LocalAI/backend/cpp/llama-cpp-localai-paged/docs/PATCH_MAINTENANCE.md

# llama.cpp patch series — paged attention (vLLM-parity engine)

A **stacking** series: each patch is a small, self-contained, independently-buildable step toward an
in-model paged-attention engine. They apply in numeric order on top of the pinned `LLAMA_VERSION`
(`backend/cpp/llama-cpp/Makefile`). The build applies them automatically after checkout (see the
`llama.cpp:` target). Keeping the work as ordered patches — rather than one big diff — is what lets us
**rebase cleanly across llama.cpp bumps and avoid drift**: when a patch stops applying, only that small
patch needs fixing, and the failure points at exactly which step the upstream change touched.

## Base

- `LLAMA_VERSION` pin in `../Makefile`. **All patches are generated against that exact commit.** Bumping
  the pin = re-run the regen workflow below and fix only the patches that no longer apply.

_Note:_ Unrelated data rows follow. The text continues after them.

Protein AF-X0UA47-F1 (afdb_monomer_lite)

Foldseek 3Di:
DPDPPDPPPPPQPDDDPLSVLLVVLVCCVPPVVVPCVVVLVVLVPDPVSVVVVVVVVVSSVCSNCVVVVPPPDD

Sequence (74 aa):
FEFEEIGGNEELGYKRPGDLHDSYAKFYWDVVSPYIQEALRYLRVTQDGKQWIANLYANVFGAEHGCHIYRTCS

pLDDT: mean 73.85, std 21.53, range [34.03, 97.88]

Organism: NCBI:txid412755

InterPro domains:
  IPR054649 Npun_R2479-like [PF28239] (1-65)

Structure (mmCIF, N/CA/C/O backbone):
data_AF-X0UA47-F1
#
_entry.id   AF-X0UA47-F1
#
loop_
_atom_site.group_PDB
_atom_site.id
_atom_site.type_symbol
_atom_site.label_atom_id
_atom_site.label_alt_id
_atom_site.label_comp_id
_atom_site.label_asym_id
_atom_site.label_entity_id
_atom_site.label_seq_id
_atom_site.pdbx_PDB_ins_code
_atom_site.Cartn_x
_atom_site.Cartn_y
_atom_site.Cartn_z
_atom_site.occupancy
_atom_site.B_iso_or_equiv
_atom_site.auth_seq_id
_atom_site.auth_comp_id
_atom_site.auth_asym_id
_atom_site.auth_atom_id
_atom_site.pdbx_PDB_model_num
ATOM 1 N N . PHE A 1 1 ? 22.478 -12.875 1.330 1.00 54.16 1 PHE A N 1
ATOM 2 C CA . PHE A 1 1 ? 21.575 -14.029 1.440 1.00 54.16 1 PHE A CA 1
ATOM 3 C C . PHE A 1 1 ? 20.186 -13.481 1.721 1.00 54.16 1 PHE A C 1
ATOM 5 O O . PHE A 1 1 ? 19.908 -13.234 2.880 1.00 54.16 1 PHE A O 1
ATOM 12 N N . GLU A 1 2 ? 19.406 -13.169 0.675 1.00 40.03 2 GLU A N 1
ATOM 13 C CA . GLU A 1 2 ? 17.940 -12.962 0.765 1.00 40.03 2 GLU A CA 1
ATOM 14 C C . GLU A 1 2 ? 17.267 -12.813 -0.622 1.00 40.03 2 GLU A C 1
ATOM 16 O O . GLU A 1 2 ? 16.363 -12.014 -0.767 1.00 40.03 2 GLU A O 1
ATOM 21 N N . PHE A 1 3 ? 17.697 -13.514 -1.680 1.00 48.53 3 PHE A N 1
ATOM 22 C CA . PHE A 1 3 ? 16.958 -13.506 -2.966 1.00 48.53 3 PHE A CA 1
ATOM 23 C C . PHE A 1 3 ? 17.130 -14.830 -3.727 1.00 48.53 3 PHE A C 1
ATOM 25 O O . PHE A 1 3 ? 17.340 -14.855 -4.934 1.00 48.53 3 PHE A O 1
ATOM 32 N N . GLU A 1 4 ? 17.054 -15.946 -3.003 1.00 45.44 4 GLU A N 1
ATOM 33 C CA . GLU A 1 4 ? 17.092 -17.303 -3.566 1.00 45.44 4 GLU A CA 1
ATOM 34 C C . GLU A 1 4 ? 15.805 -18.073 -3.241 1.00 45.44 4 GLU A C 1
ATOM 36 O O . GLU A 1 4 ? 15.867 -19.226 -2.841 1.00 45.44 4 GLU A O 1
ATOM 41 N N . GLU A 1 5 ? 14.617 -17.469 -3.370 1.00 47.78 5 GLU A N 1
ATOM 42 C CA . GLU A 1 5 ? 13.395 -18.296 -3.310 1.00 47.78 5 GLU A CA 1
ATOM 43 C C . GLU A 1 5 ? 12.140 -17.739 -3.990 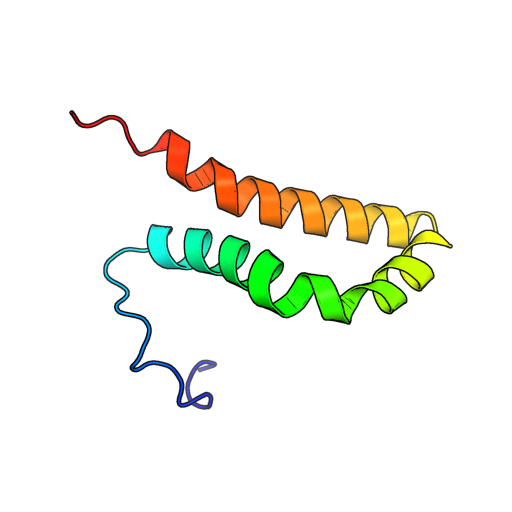1.00 47.78 5 GLU A C 1
ATOM 45 O O . GLU A 1 5 ? 11.031 -18.100 -3.617 1.00 47.78 5 GLU A O 1
ATOM 50 N N . ILE A 1 6 ? 12.254 -16.900 -5.023 1.00 48.03 6 ILE A N 1
ATOM 51 C CA . ILE A 1 6 ? 11.085 -16.645 -5.879 1.00 48.03 6 ILE A CA 1
ATOM 52 C C . ILE A 1 6 ? 11.506 -16.782 -7.336 1.00 48.03 6 ILE A C 1
ATOM 54 O O . ILE A 1 6 ? 12.041 -15.860 -7.950 1.00 48.03 6 ILE A O 1
ATOM 58 N N . GLY A 1 7 ? 11.270 -17.981 -7.873 1.00 43.53 7 GLY A N 1
ATOM 59 C CA . GLY A 1 7 ? 11.377 -18.330 -9.289 1.00 43.53 7 GLY A CA 1
ATOM 60 C C . GLY A 1 7 ? 10.358 -17.574 -10.143 1.00 43.53 7 GLY A C 1
ATOM 61 O O . GLY A 1 7 ? 9.420 -18.161 -10.668 1.00 43.53 7 GLY A O 1
ATOM 62 N N . GLY A 1 8 ? 10.551 -16.261 -10.259 1.00 43.03 8 GLY A N 1
ATOM 63 C CA . GLY A 1 8 ? 9.842 -15.355 -11.165 1.00 43.03 8 GLY A CA 1
ATOM 64 C C . GLY A 1 8 ? 10.790 -14.374 -11.863 1.00 43.03 8 GLY A C 1
ATOM 65 O O . GLY A 1 8 ? 10.350 -13.357 -12.386 1.00 43.03 8 GLY A O 1
ATOM 66 N N . ASN A 1 9 ? 12.100 -14.641 -11.842 1.00 43.09 9 ASN A N 1
ATOM 67 C CA . ASN A 1 9 ? 13.119 -13.700 -12.314 1.00 43.09 9 ASN A CA 1
ATOM 68 C C . ASN A 1 9 ? 13.422 -13.799 -13.825 1.00 43.09 9 ASN A C 1
ATOM 70 O O . ASN A 1 9 ? 14.343 -13.143 -14.298 1.00 43.09 9 ASN A O 1
ATOM 74 N N . GLU A 1 10 ? 12.676 -14.604 -14.591 1.00 44.62 10 GLU A N 1
ATOM 75 C CA . GLU A 1 10 ? 12.932 -14.799 -16.031 1.00 44.62 10 GLU A CA 1
ATOM 76 C C . GLU A 1 10 ? 12.035 -13.963 -16.963 1.00 44.62 10 GLU A C 1
ATOM 78 O O . GLU A 1 10 ? 12.344 -13.860 -18.147 1.00 44.62 10 GLU A O 1
ATOM 83 N N . GLU A 1 11 ? 10.988 -13.288 -16.466 1.00 45.94 11 GLU A N 1
ATOM 84 C CA . GLU A 1 11 ? 10.113 -12.445 -17.315 1.00 45.94 11 GLU A CA 1
ATOM 85 C C . GLU A 1 11 ? 10.394 -10.935 -17.209 1.00 45.94 11 GLU A C 1
ATOM 87 O O . GLU A 1 11 ? 9.796 -10.117 -17.906 1.00 45.94 11 GLU A O 1
ATOM 92 N N . LEU A 1 12 ? 11.338 -10.523 -16.366 1.00 48.50 12 LEU A N 1
ATOM 93 C CA . LEU A 1 12 ? 11.591 -9.107 -16.138 1.00 48.50 12 LEU A CA 1
ATOM 94 C C . LEU A 1 12 ? 13.019 -8.779 -16.577 1.00 48.50 12 LEU A C 1
ATOM 96 O O . LEU A 1 12 ? 13.985 -8.917 -15.835 1.00 48.50 12 LEU A O 1
ATOM 100 N N . GLY A 1 13 ? 13.151 -8.414 -17.854 1.00 45.50 13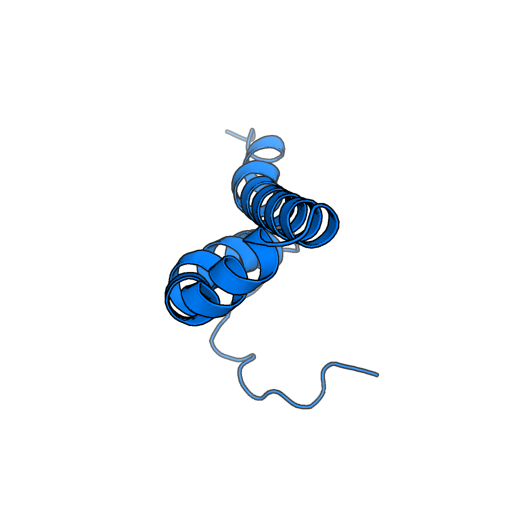 GLY A N 1
ATOM 101 C CA . GLY A 1 13 ? 14.413 -8.088 -18.522 1.00 45.50 13 GLY A CA 1
ATOM 102 C C . GLY A 1 13 ? 15.083 -6.820 -17.983 1.00 45.50 13 GLY A C 1
ATOM 103 O O . GLY A 1 13 ? 15.150 -5.803 -18.671 1.00 45.50 13 GLY A O 1
ATOM 104 N N . TYR A 1 14 ? 15.594 -6.877 -16.757 1.00 50.38 14 TYR A N 1
ATOM 105 C CA . TYR A 1 14 ? 16.181 -5.742 -16.057 1.00 50.38 14 TYR A CA 1
ATOM 106 C C . TYR A 1 14 ? 17.601 -5.440 -16.547 1.00 50.38 14 TYR A C 1
ATOM 108 O O . TYR A 1 14 ? 18.503 -6.271 -16.433 1.00 50.38 14 TYR A O 1
ATOM 116 N N . LYS A 1 15 ? 17.823 -4.227 -17.075 1.00 51.75 15 LYS A N 1
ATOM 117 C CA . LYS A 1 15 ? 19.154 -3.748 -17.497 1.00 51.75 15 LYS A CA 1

## The series (phases → patches)

| # | Patch | What | Verifies |
|---|-------|------|----------|
| 0001 | `0001-vendor-paged-kv-manager.patch` | Add `src/paged-kv-manager.{h,cpp}` (vLLM-parity block manager, CPU foundation) + CMake; no behavior change | builds; unit-tested separately |
| 0002 | `0002-paged-kv-storage.patch` | Shared block-pool KV tensor + `set_rows`-by-slot writes, behind `LLAMA_KV_PAGED` | builds; write/gather round-trip |
| 0003 | `0003-paged-gather-read.patch` | `build_attn_paged` gather-read in `llama-graph.cpp` | **Gate 0**: token-identical greedy gen, single + multi-seq |
| 0004 | `0004-paged-ondemand-alloc.patch` | On-demand block allocation via PagedKVManager | max concurrent seqs before OOM |
| 0005 | `0005-paged-continuous-batching.patch` | Block-granular admit/evict in the server slot path | tok/s vs concurrency, mixed-length |
| 0006 | `0006-paged-prefix-caching.patch` | Block-hash cross-request prefix dedup | TTFT + memory on shared prefixes |

Each row is a separate `git commit` on the dev branch (below), exported 1:1 as a patch. Default off
(`LLAMA_KV_PAGED`) until Gate 0 (0003) is green, so partial series never changes stock behavior.

## Regen workflow (the anti-drift recipe)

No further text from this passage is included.